The task | Write out once more the lines running from the top of the entries below to the line with "ATOM 13 O O", both ends included.

════════════════════

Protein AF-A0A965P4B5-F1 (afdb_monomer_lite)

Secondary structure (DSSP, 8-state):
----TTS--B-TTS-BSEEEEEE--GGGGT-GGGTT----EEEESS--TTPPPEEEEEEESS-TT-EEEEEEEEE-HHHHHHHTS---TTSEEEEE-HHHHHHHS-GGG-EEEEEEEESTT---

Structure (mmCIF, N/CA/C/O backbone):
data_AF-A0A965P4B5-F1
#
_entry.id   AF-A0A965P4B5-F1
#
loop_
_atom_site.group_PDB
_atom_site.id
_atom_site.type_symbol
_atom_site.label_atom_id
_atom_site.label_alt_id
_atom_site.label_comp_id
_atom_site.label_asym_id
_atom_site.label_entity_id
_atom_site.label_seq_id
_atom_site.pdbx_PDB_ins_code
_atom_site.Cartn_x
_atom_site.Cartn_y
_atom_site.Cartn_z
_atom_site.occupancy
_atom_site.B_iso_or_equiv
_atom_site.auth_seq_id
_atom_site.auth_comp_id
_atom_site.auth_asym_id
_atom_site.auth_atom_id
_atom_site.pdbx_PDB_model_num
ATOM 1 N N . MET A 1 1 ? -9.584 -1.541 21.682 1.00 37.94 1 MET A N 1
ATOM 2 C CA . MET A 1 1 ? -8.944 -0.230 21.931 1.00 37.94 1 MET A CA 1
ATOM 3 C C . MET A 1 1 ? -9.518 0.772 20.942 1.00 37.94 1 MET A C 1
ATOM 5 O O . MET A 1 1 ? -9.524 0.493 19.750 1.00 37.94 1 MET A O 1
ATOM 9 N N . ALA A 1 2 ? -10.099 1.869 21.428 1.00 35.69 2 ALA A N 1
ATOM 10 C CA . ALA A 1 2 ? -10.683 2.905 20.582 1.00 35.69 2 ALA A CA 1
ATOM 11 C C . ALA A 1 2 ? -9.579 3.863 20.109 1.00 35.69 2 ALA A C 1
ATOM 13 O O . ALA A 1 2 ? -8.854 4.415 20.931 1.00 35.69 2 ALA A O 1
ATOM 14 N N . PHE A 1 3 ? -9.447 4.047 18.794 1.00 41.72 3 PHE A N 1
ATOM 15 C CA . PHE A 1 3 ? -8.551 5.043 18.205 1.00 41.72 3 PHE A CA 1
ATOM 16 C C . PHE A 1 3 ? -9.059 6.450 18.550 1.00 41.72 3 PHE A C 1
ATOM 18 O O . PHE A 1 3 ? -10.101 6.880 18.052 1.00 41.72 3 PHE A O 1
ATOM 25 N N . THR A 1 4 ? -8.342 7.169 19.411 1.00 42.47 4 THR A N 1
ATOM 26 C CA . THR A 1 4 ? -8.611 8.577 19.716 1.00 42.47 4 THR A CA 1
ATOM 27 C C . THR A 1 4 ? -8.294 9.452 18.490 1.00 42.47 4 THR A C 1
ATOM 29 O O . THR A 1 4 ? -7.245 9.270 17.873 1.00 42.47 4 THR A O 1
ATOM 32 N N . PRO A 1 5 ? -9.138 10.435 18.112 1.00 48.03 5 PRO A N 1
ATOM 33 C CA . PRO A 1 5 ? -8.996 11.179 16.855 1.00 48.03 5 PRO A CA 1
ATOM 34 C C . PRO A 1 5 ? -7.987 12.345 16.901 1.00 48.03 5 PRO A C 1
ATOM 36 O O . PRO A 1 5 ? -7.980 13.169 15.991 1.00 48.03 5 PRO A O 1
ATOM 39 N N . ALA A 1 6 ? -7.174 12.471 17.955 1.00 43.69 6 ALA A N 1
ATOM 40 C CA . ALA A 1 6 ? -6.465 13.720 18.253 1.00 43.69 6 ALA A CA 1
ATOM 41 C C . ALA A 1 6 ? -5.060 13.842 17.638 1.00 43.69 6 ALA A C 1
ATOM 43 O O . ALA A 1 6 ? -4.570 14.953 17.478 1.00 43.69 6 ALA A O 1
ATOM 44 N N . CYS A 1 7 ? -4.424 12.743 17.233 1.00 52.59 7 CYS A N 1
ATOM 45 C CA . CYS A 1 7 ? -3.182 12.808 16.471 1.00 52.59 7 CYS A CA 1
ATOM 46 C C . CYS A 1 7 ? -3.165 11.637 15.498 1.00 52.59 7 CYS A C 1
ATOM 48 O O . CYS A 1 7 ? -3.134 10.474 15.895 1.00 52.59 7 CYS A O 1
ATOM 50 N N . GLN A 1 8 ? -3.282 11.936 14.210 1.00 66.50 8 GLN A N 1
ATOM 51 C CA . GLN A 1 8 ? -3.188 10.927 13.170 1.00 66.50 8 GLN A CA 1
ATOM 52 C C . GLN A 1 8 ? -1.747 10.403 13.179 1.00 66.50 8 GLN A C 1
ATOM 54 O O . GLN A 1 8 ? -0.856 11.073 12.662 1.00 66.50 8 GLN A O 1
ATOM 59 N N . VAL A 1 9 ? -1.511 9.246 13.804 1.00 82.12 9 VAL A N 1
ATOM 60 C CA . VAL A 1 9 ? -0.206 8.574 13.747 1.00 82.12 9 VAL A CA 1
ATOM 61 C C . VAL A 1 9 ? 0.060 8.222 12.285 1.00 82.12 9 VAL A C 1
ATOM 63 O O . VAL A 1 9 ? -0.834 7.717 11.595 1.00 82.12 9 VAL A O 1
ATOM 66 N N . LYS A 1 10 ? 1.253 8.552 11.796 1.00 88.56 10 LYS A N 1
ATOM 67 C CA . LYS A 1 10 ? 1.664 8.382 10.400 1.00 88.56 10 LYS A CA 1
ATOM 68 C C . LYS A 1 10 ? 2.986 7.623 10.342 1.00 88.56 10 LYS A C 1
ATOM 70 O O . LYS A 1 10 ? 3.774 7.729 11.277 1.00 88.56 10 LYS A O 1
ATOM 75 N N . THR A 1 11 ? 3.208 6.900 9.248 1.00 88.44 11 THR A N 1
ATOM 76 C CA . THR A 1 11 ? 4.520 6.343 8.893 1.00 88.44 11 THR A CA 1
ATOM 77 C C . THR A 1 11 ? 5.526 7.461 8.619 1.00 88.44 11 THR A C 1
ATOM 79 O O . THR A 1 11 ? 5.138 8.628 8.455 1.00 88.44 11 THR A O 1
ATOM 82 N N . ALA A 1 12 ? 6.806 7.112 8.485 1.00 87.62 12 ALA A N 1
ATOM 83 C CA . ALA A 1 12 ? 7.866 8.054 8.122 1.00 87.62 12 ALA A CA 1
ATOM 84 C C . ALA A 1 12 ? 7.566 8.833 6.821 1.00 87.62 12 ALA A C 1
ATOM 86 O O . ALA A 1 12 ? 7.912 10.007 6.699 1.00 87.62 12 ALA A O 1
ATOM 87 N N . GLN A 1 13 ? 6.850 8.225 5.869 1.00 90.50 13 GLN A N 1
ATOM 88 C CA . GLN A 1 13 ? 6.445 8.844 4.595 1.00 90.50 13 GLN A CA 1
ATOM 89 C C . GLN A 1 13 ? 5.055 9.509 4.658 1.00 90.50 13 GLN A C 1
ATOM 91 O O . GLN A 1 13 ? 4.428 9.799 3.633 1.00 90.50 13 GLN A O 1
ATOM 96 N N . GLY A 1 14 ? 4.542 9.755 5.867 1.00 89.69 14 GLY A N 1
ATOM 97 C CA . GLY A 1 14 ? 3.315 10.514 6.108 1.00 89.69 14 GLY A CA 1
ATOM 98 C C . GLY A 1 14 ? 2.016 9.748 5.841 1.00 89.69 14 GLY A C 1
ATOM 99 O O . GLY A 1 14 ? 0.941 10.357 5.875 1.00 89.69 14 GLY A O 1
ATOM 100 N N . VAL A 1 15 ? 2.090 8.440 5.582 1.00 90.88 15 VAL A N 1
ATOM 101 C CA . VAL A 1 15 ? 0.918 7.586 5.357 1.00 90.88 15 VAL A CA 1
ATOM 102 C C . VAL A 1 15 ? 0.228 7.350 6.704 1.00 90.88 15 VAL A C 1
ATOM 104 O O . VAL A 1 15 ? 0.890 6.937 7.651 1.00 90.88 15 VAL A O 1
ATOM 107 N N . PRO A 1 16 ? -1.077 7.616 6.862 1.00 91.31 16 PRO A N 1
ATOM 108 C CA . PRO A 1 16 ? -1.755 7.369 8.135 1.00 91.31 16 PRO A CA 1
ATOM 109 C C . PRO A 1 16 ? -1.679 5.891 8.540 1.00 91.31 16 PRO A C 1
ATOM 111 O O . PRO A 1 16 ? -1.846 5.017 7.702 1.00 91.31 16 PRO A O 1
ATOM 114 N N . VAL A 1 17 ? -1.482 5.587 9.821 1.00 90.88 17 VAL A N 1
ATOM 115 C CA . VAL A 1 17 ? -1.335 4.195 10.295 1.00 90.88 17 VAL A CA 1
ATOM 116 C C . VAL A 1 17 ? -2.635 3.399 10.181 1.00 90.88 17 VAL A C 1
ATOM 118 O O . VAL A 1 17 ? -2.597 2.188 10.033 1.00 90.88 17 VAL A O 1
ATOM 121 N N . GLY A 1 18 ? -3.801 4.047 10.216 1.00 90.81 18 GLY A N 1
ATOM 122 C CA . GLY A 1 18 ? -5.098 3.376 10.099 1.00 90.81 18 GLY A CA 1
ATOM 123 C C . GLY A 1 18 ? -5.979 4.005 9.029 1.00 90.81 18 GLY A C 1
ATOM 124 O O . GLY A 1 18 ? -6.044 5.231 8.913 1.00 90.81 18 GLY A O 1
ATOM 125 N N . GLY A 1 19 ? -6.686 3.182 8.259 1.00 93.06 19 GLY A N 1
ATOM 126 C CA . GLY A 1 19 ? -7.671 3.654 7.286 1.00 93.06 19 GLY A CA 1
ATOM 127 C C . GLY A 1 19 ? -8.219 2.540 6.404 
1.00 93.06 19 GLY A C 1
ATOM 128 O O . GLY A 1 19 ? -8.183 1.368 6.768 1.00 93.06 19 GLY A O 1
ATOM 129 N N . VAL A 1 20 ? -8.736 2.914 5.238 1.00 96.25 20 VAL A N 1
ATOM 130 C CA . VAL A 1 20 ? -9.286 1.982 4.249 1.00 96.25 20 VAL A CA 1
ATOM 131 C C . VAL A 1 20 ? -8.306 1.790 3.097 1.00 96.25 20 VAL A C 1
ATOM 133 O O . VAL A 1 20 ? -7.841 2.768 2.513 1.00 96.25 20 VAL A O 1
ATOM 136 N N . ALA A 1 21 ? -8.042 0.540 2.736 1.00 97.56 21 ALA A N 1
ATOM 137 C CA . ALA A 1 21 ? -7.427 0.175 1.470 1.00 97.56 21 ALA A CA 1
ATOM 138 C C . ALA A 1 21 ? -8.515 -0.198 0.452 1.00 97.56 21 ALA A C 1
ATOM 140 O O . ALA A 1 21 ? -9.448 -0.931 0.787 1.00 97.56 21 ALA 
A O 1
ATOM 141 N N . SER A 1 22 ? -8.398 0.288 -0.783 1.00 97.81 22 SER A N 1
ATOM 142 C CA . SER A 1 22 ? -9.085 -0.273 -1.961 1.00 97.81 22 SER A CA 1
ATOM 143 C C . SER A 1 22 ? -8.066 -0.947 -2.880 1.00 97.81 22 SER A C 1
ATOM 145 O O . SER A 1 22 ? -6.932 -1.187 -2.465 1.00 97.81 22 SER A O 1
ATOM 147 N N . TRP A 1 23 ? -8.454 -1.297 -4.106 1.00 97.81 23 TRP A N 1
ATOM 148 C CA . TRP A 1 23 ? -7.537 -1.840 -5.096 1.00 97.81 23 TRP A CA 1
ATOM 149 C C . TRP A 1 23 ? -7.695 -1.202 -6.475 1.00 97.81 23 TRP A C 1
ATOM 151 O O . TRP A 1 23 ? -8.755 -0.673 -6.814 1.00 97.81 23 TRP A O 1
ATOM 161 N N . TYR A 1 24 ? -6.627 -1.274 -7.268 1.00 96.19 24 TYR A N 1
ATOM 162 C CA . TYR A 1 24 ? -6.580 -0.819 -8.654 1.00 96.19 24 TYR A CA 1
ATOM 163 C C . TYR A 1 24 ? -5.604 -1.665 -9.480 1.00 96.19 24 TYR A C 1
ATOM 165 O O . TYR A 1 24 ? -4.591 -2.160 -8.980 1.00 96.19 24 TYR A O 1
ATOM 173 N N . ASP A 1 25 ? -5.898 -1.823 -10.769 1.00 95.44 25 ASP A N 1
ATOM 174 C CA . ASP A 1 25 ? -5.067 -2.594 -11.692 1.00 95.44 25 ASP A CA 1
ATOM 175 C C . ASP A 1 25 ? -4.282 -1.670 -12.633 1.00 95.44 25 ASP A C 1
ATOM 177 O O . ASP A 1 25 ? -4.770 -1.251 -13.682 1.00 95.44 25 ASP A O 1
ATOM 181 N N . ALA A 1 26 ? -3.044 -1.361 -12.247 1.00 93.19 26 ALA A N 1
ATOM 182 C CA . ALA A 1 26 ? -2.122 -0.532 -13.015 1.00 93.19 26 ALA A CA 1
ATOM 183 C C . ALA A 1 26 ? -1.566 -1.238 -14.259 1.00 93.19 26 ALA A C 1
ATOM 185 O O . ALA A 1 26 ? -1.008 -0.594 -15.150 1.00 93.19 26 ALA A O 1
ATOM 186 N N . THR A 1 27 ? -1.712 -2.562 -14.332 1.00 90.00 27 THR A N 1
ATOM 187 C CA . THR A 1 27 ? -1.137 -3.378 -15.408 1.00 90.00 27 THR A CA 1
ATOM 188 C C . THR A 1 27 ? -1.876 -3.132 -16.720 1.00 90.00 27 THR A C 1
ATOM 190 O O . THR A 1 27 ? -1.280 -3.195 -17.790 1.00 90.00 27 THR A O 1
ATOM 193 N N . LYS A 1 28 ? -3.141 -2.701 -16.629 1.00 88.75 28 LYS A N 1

════════════════════

Solution for this task |
Protein AF-A0A965P4B5-F1 (afdb_monomer_lite)

Secondary structure (DSSP, 8-state):
----TTS--B-TTS-BSEEEEEE--GGGGT-GGGTT----EEEESS--TTPPPEEEEEEESS-TT-EEEEEEEEE-HHHHHHHTS---TTSEEEEE-HHHHHHHS-GGG-EEEEEEEESTT---

Structure (mmCIF, N/CA/C/O backbone):
data_AF-A0A965P4B5-F1
#
_entry.id   AF-A0A965P4B5-F1
#
loop_
_atom_site.group_PDB
_atom_site.id
_atom_site.type_symbol
_atom_site.label_atom_id
_atom_site.label_alt_id
_atom_site.label_comp_id
_atom_site.label_asym_id
_atom_site.label_entity_id
_atom_site.label_seq_id
_atom_site.pdbx_PDB_ins_code
_atom_site.Cartn_x
_atom_site.Cartn_y
_atom_site.Cartn_z
_atom_site.occupancy
_atom_site.B_iso_or_equiv
_atom_site.auth_seq_id
_atom_site.auth_comp_id
_atom_site.auth_asym_id
_atom_site.auth_atom_id
_atom_site.pdbx_PDB_model_num
ATOM 1 N N . MET A 1 1 ? -9.584 -1.541 21.682 1.00 37.94 1 MET A N 1
ATOM 2 C CA . MET A 1 1 ? -8.944 -0.230 21.931 1.00 37.94 1 MET A CA 1
ATOM 3 C C . MET A 1 1 ? -9.518 0.772 20.942 1.00 37.94 1 MET A C 1
ATOM 5 O O . MET A 1 1 ? -9.524 0.493 19.750 1.00 37.94 1 MET A O 1
ATOM 9 N N . ALA A 1 2 ? -10.099 1.869 21.428 1.00 35.69 2 ALA A N 1
ATOM 10 C CA . ALA A 1 2 ? -10.683 2.905 20.582 1.00 35.69 2 ALA A CA 1
ATOM 11 C C . ALA A 1 2 ? -9.579 3.863 20.109 1.00 35.69 2 ALA A C 1
ATOM 13 O O . ALA A 1 2 ? -8.854 4.415 20.931 1.00 35.69 2 ALA A O 1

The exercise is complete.